> [EXERCISE GOAL]: Lines below starting with the line with "ATOM 132 N N" and going on through the line with "ATOM 174 C CA" must be output exactly; the rest of the records must be left out.

--------

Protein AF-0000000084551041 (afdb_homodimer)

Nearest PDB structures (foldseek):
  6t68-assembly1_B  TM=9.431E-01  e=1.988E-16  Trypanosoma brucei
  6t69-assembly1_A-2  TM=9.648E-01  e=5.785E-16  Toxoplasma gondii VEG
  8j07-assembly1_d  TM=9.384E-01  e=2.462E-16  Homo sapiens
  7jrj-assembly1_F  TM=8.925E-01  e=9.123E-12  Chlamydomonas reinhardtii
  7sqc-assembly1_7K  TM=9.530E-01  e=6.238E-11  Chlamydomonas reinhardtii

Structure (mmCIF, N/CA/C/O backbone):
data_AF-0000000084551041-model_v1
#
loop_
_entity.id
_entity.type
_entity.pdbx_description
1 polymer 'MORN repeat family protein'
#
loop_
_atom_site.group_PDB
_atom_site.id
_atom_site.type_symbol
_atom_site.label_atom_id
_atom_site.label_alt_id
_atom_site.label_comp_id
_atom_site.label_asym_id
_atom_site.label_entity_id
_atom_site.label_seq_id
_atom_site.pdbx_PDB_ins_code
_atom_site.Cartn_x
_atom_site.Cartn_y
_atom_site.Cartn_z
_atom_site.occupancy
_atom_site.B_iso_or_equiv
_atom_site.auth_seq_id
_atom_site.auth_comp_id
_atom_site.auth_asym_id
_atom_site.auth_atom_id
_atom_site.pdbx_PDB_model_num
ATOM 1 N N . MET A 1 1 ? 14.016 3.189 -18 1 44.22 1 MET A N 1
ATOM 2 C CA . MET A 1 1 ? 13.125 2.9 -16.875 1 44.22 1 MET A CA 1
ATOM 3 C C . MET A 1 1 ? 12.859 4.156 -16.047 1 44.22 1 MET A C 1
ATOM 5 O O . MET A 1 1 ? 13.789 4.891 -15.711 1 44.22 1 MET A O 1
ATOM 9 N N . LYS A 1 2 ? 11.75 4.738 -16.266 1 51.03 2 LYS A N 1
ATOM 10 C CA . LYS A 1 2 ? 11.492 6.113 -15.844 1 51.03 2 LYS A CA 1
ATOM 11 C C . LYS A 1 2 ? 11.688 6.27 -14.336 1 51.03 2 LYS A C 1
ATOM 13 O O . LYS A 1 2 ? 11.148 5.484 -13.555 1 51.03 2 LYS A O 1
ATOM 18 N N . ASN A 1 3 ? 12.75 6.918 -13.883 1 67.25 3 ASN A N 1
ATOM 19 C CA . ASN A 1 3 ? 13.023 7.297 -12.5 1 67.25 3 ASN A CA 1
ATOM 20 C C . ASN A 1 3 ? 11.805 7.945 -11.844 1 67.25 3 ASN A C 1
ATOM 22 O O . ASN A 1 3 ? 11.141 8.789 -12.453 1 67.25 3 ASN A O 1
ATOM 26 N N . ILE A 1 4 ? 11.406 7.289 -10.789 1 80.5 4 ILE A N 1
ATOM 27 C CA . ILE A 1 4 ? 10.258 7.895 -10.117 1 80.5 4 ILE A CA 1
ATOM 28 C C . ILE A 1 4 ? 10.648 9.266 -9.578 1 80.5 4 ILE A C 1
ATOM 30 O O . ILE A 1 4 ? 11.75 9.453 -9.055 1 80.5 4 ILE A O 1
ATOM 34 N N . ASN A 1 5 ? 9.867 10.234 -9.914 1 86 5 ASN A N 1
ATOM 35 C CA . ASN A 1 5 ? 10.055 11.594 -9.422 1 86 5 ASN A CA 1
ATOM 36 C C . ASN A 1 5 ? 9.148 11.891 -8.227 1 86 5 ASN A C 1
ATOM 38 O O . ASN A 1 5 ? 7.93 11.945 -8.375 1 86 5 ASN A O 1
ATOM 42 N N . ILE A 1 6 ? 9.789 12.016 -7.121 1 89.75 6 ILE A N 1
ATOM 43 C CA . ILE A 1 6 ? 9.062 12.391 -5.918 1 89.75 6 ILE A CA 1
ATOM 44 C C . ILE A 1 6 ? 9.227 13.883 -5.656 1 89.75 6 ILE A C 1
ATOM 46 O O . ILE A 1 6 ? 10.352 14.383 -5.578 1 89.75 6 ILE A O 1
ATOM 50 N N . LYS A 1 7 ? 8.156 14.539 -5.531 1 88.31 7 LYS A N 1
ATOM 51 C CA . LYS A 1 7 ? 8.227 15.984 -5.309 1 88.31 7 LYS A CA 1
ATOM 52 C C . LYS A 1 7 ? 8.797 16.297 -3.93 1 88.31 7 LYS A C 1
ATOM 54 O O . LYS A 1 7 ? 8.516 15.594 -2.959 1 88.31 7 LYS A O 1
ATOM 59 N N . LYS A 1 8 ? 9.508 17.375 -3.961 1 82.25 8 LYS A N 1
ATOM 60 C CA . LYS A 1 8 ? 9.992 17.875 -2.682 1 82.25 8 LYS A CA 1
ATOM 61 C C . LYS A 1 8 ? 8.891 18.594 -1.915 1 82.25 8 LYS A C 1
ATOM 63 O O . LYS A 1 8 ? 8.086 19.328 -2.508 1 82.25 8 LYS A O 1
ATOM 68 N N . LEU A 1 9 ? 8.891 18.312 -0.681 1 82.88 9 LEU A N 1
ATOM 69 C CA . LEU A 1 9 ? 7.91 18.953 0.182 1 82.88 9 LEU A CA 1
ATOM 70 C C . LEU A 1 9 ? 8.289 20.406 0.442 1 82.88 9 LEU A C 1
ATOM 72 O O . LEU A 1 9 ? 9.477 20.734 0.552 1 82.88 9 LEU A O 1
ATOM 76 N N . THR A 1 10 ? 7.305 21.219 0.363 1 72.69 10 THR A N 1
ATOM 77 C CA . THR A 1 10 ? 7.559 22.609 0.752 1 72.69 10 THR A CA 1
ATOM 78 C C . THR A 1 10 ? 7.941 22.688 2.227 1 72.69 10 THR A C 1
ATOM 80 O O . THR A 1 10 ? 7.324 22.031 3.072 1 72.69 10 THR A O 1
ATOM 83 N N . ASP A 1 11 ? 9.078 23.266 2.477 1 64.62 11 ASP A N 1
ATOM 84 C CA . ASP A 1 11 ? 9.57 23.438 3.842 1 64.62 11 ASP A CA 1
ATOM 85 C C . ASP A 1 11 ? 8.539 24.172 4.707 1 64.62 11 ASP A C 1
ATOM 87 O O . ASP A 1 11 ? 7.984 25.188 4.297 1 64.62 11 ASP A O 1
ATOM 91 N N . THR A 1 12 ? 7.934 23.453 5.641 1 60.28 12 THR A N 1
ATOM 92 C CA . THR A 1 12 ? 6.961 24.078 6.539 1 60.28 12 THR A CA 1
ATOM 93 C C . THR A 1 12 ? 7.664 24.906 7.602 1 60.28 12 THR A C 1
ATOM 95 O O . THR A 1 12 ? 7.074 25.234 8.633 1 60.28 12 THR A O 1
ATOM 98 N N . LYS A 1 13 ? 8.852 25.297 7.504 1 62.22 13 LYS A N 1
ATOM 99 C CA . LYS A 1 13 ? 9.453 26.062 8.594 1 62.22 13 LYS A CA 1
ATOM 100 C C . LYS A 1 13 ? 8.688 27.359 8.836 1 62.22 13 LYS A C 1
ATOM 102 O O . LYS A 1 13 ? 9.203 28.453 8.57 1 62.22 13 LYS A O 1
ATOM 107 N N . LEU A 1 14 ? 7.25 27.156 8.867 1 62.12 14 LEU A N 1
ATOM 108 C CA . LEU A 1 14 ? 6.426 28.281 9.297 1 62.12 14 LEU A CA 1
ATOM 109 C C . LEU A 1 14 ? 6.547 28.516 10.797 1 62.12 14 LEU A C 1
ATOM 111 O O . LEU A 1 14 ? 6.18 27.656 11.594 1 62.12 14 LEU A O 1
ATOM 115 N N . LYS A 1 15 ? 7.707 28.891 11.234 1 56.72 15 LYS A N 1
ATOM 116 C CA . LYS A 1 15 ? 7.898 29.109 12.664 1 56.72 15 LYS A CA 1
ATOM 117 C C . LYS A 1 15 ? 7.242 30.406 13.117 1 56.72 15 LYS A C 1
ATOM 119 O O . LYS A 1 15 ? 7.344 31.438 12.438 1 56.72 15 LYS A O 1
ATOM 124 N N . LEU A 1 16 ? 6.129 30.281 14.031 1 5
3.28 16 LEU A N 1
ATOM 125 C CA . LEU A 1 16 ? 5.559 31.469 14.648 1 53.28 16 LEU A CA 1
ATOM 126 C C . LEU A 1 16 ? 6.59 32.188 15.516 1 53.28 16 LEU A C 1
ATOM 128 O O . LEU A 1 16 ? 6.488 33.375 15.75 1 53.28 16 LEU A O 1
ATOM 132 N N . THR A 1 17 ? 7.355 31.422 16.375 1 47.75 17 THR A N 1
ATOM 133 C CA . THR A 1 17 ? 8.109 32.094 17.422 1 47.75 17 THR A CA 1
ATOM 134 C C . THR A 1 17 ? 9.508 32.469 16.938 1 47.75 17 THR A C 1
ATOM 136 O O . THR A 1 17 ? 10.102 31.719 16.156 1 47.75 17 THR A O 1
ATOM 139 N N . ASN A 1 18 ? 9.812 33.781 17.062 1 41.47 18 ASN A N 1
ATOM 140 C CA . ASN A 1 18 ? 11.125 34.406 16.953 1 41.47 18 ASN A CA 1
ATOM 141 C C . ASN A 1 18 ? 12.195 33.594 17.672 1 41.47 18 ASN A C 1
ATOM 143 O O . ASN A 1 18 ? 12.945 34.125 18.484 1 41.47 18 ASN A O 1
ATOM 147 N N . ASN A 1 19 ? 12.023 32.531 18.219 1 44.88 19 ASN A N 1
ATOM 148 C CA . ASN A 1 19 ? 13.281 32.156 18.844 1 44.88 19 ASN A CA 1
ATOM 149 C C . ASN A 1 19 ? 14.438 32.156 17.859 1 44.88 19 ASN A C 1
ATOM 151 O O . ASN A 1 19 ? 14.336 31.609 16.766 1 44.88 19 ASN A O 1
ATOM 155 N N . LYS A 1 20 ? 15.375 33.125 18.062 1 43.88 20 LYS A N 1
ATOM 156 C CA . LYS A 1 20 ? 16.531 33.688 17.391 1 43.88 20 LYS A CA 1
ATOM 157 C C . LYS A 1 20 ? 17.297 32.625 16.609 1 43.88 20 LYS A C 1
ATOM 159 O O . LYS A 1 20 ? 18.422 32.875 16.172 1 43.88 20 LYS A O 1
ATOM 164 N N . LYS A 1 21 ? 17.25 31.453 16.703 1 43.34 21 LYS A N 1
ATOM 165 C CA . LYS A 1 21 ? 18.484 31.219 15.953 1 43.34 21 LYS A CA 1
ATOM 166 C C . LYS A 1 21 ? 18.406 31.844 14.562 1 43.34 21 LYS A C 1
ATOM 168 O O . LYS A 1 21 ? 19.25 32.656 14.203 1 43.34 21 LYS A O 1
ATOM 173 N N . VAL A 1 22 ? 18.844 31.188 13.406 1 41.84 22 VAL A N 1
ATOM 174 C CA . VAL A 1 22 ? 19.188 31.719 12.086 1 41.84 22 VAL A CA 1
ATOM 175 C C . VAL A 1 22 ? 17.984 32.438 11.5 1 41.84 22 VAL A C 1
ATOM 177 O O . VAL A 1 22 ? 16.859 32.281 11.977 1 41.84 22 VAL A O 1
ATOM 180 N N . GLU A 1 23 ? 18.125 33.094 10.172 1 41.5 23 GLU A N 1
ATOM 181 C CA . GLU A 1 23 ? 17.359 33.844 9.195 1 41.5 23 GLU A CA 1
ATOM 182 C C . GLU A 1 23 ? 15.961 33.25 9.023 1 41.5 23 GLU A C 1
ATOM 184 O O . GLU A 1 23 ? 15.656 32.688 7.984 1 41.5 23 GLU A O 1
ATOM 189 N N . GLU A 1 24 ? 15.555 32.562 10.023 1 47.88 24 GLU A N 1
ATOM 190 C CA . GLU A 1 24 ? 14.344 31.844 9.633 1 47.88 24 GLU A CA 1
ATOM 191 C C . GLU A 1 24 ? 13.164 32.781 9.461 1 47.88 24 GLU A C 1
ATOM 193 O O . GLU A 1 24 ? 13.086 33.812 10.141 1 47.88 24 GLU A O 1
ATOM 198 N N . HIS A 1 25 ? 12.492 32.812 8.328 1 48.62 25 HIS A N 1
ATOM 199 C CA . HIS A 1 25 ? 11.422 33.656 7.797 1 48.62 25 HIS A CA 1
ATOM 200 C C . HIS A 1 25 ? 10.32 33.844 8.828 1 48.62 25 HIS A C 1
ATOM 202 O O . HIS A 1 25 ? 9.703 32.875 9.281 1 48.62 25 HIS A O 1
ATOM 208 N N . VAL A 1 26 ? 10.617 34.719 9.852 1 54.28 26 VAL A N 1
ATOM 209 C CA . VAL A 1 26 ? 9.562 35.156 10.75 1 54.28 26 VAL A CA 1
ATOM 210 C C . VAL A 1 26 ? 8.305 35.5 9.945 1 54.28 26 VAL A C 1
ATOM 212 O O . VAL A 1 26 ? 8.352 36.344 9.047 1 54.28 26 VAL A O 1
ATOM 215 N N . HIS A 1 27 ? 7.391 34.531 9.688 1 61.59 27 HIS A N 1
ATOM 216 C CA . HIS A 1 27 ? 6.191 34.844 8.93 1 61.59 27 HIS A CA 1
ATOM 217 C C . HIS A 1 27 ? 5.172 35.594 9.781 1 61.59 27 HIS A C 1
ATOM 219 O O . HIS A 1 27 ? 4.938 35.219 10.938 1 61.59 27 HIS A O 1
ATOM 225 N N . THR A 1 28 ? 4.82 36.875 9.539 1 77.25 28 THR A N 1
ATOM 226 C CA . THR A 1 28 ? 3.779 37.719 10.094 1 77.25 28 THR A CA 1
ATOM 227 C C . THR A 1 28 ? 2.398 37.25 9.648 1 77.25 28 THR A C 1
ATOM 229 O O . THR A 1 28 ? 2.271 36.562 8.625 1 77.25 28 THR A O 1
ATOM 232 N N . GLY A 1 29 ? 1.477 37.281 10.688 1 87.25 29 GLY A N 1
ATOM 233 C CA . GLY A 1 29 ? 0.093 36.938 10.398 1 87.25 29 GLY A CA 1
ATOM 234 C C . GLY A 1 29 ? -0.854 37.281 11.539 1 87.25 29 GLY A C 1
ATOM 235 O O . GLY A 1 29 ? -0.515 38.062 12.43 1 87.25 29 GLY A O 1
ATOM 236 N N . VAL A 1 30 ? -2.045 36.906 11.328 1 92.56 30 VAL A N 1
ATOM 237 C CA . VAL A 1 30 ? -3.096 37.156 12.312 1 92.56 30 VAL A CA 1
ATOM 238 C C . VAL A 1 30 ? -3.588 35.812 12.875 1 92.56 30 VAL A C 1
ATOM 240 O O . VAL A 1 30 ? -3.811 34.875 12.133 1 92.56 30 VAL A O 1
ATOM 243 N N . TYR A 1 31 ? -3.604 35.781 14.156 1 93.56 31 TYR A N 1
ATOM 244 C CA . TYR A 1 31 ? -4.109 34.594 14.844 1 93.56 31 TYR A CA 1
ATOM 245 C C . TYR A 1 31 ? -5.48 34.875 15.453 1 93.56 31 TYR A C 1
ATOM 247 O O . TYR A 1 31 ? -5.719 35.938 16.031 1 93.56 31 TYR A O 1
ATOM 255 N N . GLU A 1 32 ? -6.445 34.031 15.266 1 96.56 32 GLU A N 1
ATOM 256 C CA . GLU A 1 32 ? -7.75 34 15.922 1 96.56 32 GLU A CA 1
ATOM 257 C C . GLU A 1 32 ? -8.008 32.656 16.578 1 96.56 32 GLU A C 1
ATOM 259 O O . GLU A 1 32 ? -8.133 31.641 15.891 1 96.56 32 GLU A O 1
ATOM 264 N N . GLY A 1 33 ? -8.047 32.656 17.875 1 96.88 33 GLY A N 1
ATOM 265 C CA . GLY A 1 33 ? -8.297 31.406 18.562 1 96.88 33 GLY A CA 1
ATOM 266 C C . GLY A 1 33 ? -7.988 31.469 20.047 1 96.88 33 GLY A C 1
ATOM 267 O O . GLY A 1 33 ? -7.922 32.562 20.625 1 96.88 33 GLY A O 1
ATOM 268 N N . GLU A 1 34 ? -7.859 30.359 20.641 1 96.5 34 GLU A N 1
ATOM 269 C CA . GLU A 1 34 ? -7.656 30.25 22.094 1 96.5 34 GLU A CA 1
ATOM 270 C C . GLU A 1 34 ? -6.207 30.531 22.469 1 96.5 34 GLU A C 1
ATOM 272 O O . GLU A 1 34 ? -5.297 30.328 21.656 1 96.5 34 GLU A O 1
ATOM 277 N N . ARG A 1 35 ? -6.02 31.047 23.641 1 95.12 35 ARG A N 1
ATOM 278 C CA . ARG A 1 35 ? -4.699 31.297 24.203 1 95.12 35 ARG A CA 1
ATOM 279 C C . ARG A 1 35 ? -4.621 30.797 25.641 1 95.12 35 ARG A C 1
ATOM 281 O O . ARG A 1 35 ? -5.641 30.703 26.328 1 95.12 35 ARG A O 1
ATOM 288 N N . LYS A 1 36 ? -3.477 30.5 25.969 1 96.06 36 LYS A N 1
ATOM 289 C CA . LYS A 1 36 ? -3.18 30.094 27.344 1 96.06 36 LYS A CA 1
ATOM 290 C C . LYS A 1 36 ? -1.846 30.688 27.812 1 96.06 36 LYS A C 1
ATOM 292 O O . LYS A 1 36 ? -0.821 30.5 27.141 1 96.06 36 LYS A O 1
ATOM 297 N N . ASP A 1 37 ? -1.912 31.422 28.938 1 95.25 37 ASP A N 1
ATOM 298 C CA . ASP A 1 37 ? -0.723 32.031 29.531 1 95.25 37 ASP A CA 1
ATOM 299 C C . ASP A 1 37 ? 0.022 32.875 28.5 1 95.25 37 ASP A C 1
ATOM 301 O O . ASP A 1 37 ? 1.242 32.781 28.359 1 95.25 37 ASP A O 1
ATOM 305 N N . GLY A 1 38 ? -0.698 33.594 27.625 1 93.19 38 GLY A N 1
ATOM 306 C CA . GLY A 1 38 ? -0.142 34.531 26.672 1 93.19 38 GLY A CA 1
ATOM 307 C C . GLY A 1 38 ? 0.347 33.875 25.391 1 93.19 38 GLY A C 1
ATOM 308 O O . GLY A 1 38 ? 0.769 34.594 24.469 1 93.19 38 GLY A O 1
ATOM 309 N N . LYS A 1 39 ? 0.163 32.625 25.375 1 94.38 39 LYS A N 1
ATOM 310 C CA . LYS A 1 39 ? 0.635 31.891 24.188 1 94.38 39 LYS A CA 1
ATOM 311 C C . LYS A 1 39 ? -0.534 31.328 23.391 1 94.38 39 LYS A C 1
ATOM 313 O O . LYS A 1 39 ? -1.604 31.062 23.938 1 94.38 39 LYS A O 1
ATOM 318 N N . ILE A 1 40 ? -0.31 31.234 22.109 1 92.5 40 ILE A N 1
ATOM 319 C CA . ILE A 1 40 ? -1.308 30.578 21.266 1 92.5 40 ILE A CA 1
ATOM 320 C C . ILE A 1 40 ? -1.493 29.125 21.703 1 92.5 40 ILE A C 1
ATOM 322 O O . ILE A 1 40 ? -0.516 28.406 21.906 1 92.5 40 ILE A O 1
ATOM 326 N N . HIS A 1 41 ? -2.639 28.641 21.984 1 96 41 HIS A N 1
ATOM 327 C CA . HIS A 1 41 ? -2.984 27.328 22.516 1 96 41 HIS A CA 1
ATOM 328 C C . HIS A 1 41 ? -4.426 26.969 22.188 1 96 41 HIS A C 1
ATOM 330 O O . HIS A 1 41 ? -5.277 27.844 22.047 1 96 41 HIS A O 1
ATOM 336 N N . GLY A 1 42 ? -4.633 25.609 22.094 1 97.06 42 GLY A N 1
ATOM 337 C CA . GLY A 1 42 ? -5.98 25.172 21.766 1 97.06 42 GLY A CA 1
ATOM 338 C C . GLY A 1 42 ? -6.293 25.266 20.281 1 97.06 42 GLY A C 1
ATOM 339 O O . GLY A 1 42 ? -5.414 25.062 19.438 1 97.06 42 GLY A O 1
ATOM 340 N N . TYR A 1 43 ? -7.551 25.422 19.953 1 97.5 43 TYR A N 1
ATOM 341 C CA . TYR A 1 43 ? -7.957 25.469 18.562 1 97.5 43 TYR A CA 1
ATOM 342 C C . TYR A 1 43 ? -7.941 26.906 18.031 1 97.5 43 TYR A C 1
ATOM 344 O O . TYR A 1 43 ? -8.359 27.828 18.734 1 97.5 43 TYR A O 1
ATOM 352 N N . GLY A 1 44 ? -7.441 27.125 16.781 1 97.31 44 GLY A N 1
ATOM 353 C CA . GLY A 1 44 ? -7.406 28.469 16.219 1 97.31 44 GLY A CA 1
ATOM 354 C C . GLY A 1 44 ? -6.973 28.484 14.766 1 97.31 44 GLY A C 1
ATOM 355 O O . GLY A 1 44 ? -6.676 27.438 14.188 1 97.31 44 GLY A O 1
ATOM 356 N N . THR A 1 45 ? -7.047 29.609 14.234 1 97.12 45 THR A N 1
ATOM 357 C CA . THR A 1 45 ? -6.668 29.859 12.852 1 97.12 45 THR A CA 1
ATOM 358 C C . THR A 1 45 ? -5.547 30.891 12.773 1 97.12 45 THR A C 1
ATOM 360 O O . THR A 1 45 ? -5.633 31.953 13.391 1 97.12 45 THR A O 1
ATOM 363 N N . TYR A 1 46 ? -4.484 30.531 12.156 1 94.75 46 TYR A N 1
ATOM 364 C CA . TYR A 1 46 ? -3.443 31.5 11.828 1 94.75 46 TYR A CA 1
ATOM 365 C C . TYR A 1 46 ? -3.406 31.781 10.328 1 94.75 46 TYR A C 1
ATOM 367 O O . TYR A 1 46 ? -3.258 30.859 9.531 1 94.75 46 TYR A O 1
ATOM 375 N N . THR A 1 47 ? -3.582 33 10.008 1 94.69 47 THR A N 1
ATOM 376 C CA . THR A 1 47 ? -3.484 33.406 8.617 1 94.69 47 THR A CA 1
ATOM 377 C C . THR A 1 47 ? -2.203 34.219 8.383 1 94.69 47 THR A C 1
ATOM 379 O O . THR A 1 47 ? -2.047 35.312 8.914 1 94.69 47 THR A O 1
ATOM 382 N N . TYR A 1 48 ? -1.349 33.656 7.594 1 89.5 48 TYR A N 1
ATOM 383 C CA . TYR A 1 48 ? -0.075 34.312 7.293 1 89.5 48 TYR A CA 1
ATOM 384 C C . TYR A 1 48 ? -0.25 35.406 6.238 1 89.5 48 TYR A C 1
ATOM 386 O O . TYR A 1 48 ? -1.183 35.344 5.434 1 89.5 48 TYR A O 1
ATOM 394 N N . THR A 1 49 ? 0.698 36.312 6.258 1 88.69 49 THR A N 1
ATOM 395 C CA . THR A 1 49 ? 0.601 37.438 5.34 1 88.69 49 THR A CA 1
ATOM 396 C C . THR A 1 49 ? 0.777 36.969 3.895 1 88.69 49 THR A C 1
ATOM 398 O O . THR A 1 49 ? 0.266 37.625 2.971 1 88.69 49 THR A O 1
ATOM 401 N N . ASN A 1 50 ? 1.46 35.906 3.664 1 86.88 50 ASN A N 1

--------

> [RESULT BELOW]:
ATOM 132 N N . THR A 1 17 ? 7.355 31.422 16.375 1 47.75 17 THR A N 1
ATOM 133 C CA . THR A 1 17 ? 8.109 32.094 17.422 1 47.75 17 THR A CA 1
ATOM 134 C C . THR A 1 17 ? 9.508 32.469 16.938 1 47.75 17 THR A C 1
ATOM 136 O O . THR A 1 17 ? 10.102 31.719 16.156 1 47.75 17 THR A O 1
ATOM 139 N N . ASN A 1 18 ? 9.812 33.781 17.062 1 41.47 18 ASN A N 1
ATOM 140 C CA . ASN A 1 18 ? 11.125 34.406 16.953 1 41.47 18 ASN A CA 1
ATOM 141 C C . ASN A 1 18 ? 12.195 33.594 17.672 1 41.47 18 ASN A C 1
ATOM 143 O O . ASN A 1 18 ? 12.945 34.125 18.484 1 41.47 18 ASN A O 1
ATOM 147 N N . ASN A 1 19 ? 12.023 32.531 18.219 1 44.88 19 ASN A N 1
ATOM 148 C CA . ASN A 1 19 ? 13.281 32.156 18.844 1 44.88 19 ASN A CA 1
ATOM 149 C C . ASN A 1 19 ? 14.438 32.156 17.859 1 44.88 19 ASN A C 1
ATOM 151 O O . ASN A 1 19 ? 14.336 31.609 16.766 1 44.88 19 ASN A O 1
ATOM 155 N N . LYS A 1 20 ? 15.375 33.125 18.062 1 43.88 20 LYS A N 1
ATOM 156 C CA . LYS A 1 20 ? 16.531 33.688 17.391 1 43.88 20 LYS A CA 1
ATOM 157 C C . LYS A 1 20 ? 17.297 32.625 16.609 1 43.88 20 LYS A C 1
ATOM 159 O O . LYS A 1 20 ? 18.422 32.875 16.172 1 43.88 20 LYS A O 1
ATOM 164 N N . LYS A 1 21 ? 17.25 31.453 16.703 1 43.34 21 LYS A N 1
ATOM 165 C CA . LYS A 1 21 ? 18.484 31.219 15.953 1 43.34 21 LYS A CA 1
ATOM 166 C C . LYS A 1 21 ? 18.406 31.844 14.562 1 43.34 21 LYS A C 1
ATOM 168 O O . LYS A 1 21 ? 19.25 32.656 14.203 1 43.34 21 LYS A O 1
ATOM 173 N N . VAL A 1 22 ? 18.844 31.188 13.406 1 41.84 22 VAL A N 1
ATOM 174 C CA . VAL A 1 22 ? 19.188 31.719 12.086 1 41.84 22 VAL A CA 1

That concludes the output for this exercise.